Mizoram state's Chief Minister Zoramthanga shared one such video on his social media account and sought the intervention of Prime Minister Narendra Modi to end the discrimination.

"I am pained, shocked and in my worst awe seeing this video! When has humanity stooped so low?" Zoramthanga tweeted, sharing the video, reportedly shot in the southern state of Karnataka.

The Commonwealth Human Rights Initiative (CHRI), an independent group, has also urged Modi to address the issue.

"Working professionals, students and ordinary residents of this country have been called 'corona' or 'Chinese' and held responsible for bringing the virus to India," the CHRI wrote in a letter to the prime minister.

Thomas Ngullie, a former minister of Christian-dominated Nagaland state, told UCA News that "continued humiliation or racism against ethnic groups from northeastern India can cause unexpected and unprecedented social conflicts in the country."

"If such acts of discrimination continue against the Mongoloid race in India, the consequences may be bitter," Ngullie warned.

An official from the state-owned Indian Council for Medical Research told UCA News that even after the 21-day lockdown ends in India on April 14, a vigil should continue in the northeast because of its high-risk neighbors.

The northeast is landlocked by five countries — China, Bhutan, Nepal, Myanmar and Bangladesh — and is cut off from mainland India except for the 20-kilometer-wide Siliguri Corridor.

The states of Nagaland, Manipur, Mizoram and Arunachal Pradesh share a border with Myanmar, which has a 2,185-kilometer border with China.
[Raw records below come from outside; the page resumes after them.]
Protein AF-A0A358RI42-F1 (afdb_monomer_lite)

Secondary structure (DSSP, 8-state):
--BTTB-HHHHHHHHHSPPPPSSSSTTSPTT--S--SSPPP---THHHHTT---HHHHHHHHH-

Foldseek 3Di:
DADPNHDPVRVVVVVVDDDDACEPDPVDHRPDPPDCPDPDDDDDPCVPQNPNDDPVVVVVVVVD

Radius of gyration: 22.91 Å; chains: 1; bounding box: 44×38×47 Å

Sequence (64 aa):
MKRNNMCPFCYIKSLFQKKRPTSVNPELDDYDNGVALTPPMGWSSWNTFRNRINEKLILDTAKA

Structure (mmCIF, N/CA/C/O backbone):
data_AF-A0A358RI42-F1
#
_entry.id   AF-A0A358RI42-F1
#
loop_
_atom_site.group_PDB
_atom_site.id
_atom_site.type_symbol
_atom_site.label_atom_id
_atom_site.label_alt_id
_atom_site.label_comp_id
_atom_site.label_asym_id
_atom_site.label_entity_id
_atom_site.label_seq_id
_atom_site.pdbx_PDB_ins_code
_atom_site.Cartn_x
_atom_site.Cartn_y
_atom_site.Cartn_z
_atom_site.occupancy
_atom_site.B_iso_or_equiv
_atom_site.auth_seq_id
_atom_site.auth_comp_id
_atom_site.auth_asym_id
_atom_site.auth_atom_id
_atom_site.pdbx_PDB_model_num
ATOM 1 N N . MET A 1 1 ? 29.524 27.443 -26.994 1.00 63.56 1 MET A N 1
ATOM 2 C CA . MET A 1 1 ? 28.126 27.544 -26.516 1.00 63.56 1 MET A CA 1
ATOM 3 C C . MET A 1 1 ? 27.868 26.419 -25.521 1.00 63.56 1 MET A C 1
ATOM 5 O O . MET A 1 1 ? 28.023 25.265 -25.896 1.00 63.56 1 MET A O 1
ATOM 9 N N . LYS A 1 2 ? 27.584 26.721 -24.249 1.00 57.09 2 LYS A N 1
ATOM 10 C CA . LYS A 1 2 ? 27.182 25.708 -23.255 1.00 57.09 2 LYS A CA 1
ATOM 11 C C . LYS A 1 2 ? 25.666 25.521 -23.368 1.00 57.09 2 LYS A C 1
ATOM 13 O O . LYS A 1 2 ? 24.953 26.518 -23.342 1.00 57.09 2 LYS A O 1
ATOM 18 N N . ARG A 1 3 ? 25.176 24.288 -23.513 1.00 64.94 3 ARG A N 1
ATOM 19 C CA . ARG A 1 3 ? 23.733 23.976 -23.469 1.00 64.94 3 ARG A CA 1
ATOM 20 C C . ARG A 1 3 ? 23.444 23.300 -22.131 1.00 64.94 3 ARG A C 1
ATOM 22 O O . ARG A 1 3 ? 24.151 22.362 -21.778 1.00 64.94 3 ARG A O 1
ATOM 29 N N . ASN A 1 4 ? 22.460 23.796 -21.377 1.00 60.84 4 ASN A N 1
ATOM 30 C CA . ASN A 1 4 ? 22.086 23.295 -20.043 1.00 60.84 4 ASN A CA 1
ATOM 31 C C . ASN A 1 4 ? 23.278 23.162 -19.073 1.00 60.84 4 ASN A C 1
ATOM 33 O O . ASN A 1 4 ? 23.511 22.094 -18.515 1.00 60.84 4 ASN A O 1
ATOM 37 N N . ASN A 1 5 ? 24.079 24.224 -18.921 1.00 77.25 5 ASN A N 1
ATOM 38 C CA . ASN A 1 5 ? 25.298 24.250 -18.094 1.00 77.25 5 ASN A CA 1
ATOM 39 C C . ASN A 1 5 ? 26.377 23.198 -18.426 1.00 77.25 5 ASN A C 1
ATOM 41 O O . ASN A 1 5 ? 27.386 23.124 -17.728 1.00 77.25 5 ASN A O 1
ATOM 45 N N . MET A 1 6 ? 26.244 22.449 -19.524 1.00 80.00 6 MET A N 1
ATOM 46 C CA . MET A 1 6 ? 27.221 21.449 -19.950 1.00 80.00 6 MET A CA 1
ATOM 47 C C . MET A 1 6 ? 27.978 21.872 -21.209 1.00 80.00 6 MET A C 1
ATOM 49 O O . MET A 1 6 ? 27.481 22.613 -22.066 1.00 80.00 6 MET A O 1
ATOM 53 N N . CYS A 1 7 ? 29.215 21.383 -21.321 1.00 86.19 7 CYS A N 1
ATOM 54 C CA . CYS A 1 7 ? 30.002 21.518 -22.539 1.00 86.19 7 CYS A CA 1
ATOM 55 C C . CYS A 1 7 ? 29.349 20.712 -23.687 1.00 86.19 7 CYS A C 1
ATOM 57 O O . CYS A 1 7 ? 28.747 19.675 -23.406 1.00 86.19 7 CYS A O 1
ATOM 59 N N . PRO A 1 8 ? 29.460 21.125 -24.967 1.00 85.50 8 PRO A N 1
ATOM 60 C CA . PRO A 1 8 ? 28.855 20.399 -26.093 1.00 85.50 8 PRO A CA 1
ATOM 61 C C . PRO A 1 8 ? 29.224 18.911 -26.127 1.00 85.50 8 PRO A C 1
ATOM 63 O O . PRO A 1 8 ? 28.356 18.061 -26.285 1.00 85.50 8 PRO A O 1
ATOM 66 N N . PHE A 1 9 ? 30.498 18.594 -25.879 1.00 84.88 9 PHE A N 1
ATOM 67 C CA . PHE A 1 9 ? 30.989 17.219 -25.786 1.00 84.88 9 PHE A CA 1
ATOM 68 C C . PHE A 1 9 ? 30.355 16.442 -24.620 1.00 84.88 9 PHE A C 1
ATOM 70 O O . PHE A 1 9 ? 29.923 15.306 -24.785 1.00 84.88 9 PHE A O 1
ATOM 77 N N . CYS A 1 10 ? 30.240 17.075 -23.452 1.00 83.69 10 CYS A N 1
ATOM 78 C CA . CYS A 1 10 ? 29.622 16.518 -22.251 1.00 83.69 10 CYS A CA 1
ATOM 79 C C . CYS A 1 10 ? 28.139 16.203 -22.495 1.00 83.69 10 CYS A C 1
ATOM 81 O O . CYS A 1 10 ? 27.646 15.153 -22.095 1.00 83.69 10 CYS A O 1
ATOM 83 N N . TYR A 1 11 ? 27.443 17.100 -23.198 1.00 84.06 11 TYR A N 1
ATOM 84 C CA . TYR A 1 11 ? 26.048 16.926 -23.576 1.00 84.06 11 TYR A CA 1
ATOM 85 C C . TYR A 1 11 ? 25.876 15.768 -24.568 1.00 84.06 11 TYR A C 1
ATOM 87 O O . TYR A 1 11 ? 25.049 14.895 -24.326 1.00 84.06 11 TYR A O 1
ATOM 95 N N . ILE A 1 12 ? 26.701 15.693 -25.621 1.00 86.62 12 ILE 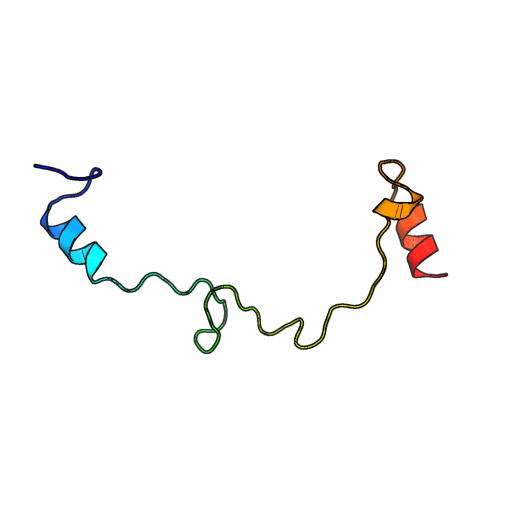A N 1
ATOM 96 C CA . ILE A 1 12 ? 26.685 14.566 -26.570 1.00 86.62 12 ILE A CA 1
ATOM 97 C C . ILE A 1 12 ? 26.950 13.253 -25.829 1.00 86.62 12 ILE A C 1
ATOM 99 O O . ILE A 1 12 ? 26.191 12.303 -25.977 1.00 86.62 12 ILE A O 1
ATOM 103 N N . LYS A 1 13 ? 27.960 13.214 -24.952 1.00 84.31 13 LYS A N 1
ATOM 104 C CA . LYS A 1 13 ? 28.258 12.039 -24.124 1.00 84.31 13 LYS A CA 1
ATOM 105 C C . LYS A 1 13 ? 27.068 11.635 -23.245 1.00 84.31 13 LYS A C 1
ATOM 107 O O . LYS A 1 13 ? 26.770 10.450 -23.165 1.00 84.31 13 LYS A O 1
ATOM 112 N N . SER A 1 14 ? 26.357 12.593 -22.645 1.00 81.94 14 SER A N 1
ATOM 113 C CA . SER A 1 14 ? 25.173 12.304 -21.821 1.00 81.94 14 SER A CA 1
ATOM 114 C C . SER A 1 14 ? 24.005 11.698 -22.603 1.00 81.94 14 SER A C 1
ATOM 116 O O . SER A 1 14 ? 23.239 10.934 -22.028 1.00 81.94 14 SER A O 1
ATOM 118 N N . LEU A 1 15 ? 23.883 11.988 -23.906 1.00 82.62 15 LEU A N 1
ATOM 119 C CA . LEU A 1 15 ? 22.844 11.389 -24.752 1.00 82.62 15 LEU A CA 1
ATOM 120 C C . LEU A 1 15 ? 23.075 9.891 -24.985 1.00 82.62 15 LEU A C 1
ATOM 122 O O . LEU A 1 15 ? 22.120 9.157 -25.209 1.00 82.62 15 LEU A O 1
ATOM 126 N N . PHE A 1 16 ? 24.331 9.445 -24.914 1.00 83.56 16 PHE A N 1
ATOM 127 C CA . PHE A 1 16 ? 24.726 8.054 -25.145 1.00 83.56 16 PHE A CA 1
ATOM 128 C C . PHE A 1 16 ? 25.086 7.299 -23.857 1.00 83.56 16 PHE A C 1
ATOM 130 O O . PHE A 1 16 ? 25.376 6.106 -23.900 1.00 83.56 16 PHE A O 1
ATOM 137 N N . GLN A 1 17 ? 25.079 7.963 -22.698 1.00 80.94 17 GLN A N 1
ATOM 138 C CA . GLN A 1 17 ? 25.291 7.307 -21.409 1.00 80.94 17 GLN A CA 1
ATOM 139 C C . GLN A 1 17 ? 23.984 6.680 -20.914 1.00 80.94 17 GLN A C 1
ATOM 141 O O . GLN A 1 17 ? 22.997 7.379 -20.685 1.00 80.94 17 GLN A O 1
ATOM 146 N N . LYS A 1 18 ? 23.992 5.357 -20.697 1.00 71.19 18 LYS A N 1
ATOM 147 C CA . LYS A 1 18 ? 22.888 4.645 -20.040 1.00 71.19 18 LYS A CA 1
ATOM 148 C C . LYS A 1 18 ? 22.669 5.262 -18.655 1.00 71.19 18 LYS A C 1
ATOM 150 O O . LYS A 1 18 ? 23.615 5.384 -17.872 1.00 71.19 18 LYS A O 1
ATOM 155 N N . LYS A 1 19 ? 21.438 5.691 -18.363 1.00 73.12 19 LYS A N 1
ATOM 156 C CA . LYS A 1 19 ? 21.071 6.156 -17.019 1.00 73.12 19 LYS A CA 1
ATOM 157 C C . LYS A 1 19 ? 21.290 5.007 -16.031 1.00 73.12 19 LYS A C 1
ATOM 159 O O . LYS A 1 19 ? 21.164 3.841 -16.403 1.00 73.12 19 LYS A O 1
ATOM 164 N N . ARG A 1 20 ? 21.681 5.335 -14.797 1.00 71.19 20 ARG A N 1
ATOM 165 C CA . ARG A 1 20 ? 21.818 4.319 -13.744 1.00 71.19 20 ARG A CA 1
ATOM 166 C C . ARG A 1 20 ? 20.456 3.637 -13.560 1.00 71.19 20 ARG A C 1
ATOM 168 O O . ARG A 1 20 ? 19.470 4.377 -13.533 1.00 71.19 20 ARG A O 1
ATOM 175 N N . PRO A 1 21 ? 20.406 2.297 -13.464 1.00 74.12 21 PRO A N 1
ATOM 176 C CA . PRO A 1 21 ? 19.159 1.613 -13.163 1.00 74.12 21 PRO A CA 1
ATOM 177 C C . PRO A 1 21 ? 18.629 2.138 -11.831 1.00 74.12 21 PRO A C 1
ATOM 179 O O . PRO A 1 21 ? 19.405 2.412 -10.910 1.00 74.12 21 PRO A O 1
ATOM 182 N N . THR A 1 22 ? 17.320 2.344 -11.765 1.00 77.31 22 THR A N 1
ATOM 183 C CA . THR A 1 22 ? 16.666 2.777 -10.523 1.00 77.31 22 THR A CA 1
ATOM 184 C C . THR A 1 22 ? 16.360 1.574 -9.629 1.00 77.31 22 THR A C 1
ATOM 186 O O . THR A 1 22 ? 16.237 1.731 -8.416 1.00 77.31 22 THR A O 1
ATOM 189 N N . SER A 1 23 ? 16.279 0.374 -10.212 1.00 78.94 23 SER A N 1
ATOM 190 C CA . SER A 1 23 ? 16.119 -0.880 -9.481 1.00 78.94 23 SER A CA 1
ATOM 191 C C . SER A 1 23 ? 17.372 -1.237 -8.675 1.00 78.94 23 SER A C 1
ATOM 193 O O . SER A 1 23 ? 18.510 -0.955 -9.058 1.00 78.94 23 SER A O 1
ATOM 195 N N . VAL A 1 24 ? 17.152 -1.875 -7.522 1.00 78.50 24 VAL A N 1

India has enforced strict regulations over the crossing of its border with Myanmar.

At least 26 Mizo people, including 10 children, were forced to spend the night on a bridge along the India-Myanmar border on March 29. They were returning to India after attending a wedding in Kapel town in Myanmar. The bridegroom reportedly tested positive for Covid-19 later.

Mizoram has some 1.12 million people, 88 percent of them Christians, mostly Baptists.

Tribal Christians dominate four of the seven northeastern Indian states — Nagaland, Mizoram, Meghalaya and Arunachal Pradesh.

In Baptist-dominated Mizoram, the only confirmed Covid-19 case was of a pastor who had returned from Amsterdam after a European tour.

In Meghalaya, more than 3,000 people have been kept under surveillance, though the state has not reported any confirmed coronavirus case.

Individual Christians and a few pastors of Mizoram churches undertook mass prayers on March 28 evening to seek heavenly intervention from the deadly coronavirus.

A spokesman for the Mizoram Kohhran Hruaitute Committee, a conglomerate of 16 major churches under the Mizoram Presbyterian Church of India, said the special prayers sought "the merit of the people of Mizoram, India and the entire world."

Churches in Mizoram have decided not to observe Good Friday and other Easter-related prayer services due to the Covid-19 outbreak in India, which has reported 1,397 confirmed cases and 35 deaths, according to Johns Hopkins University data on April 1.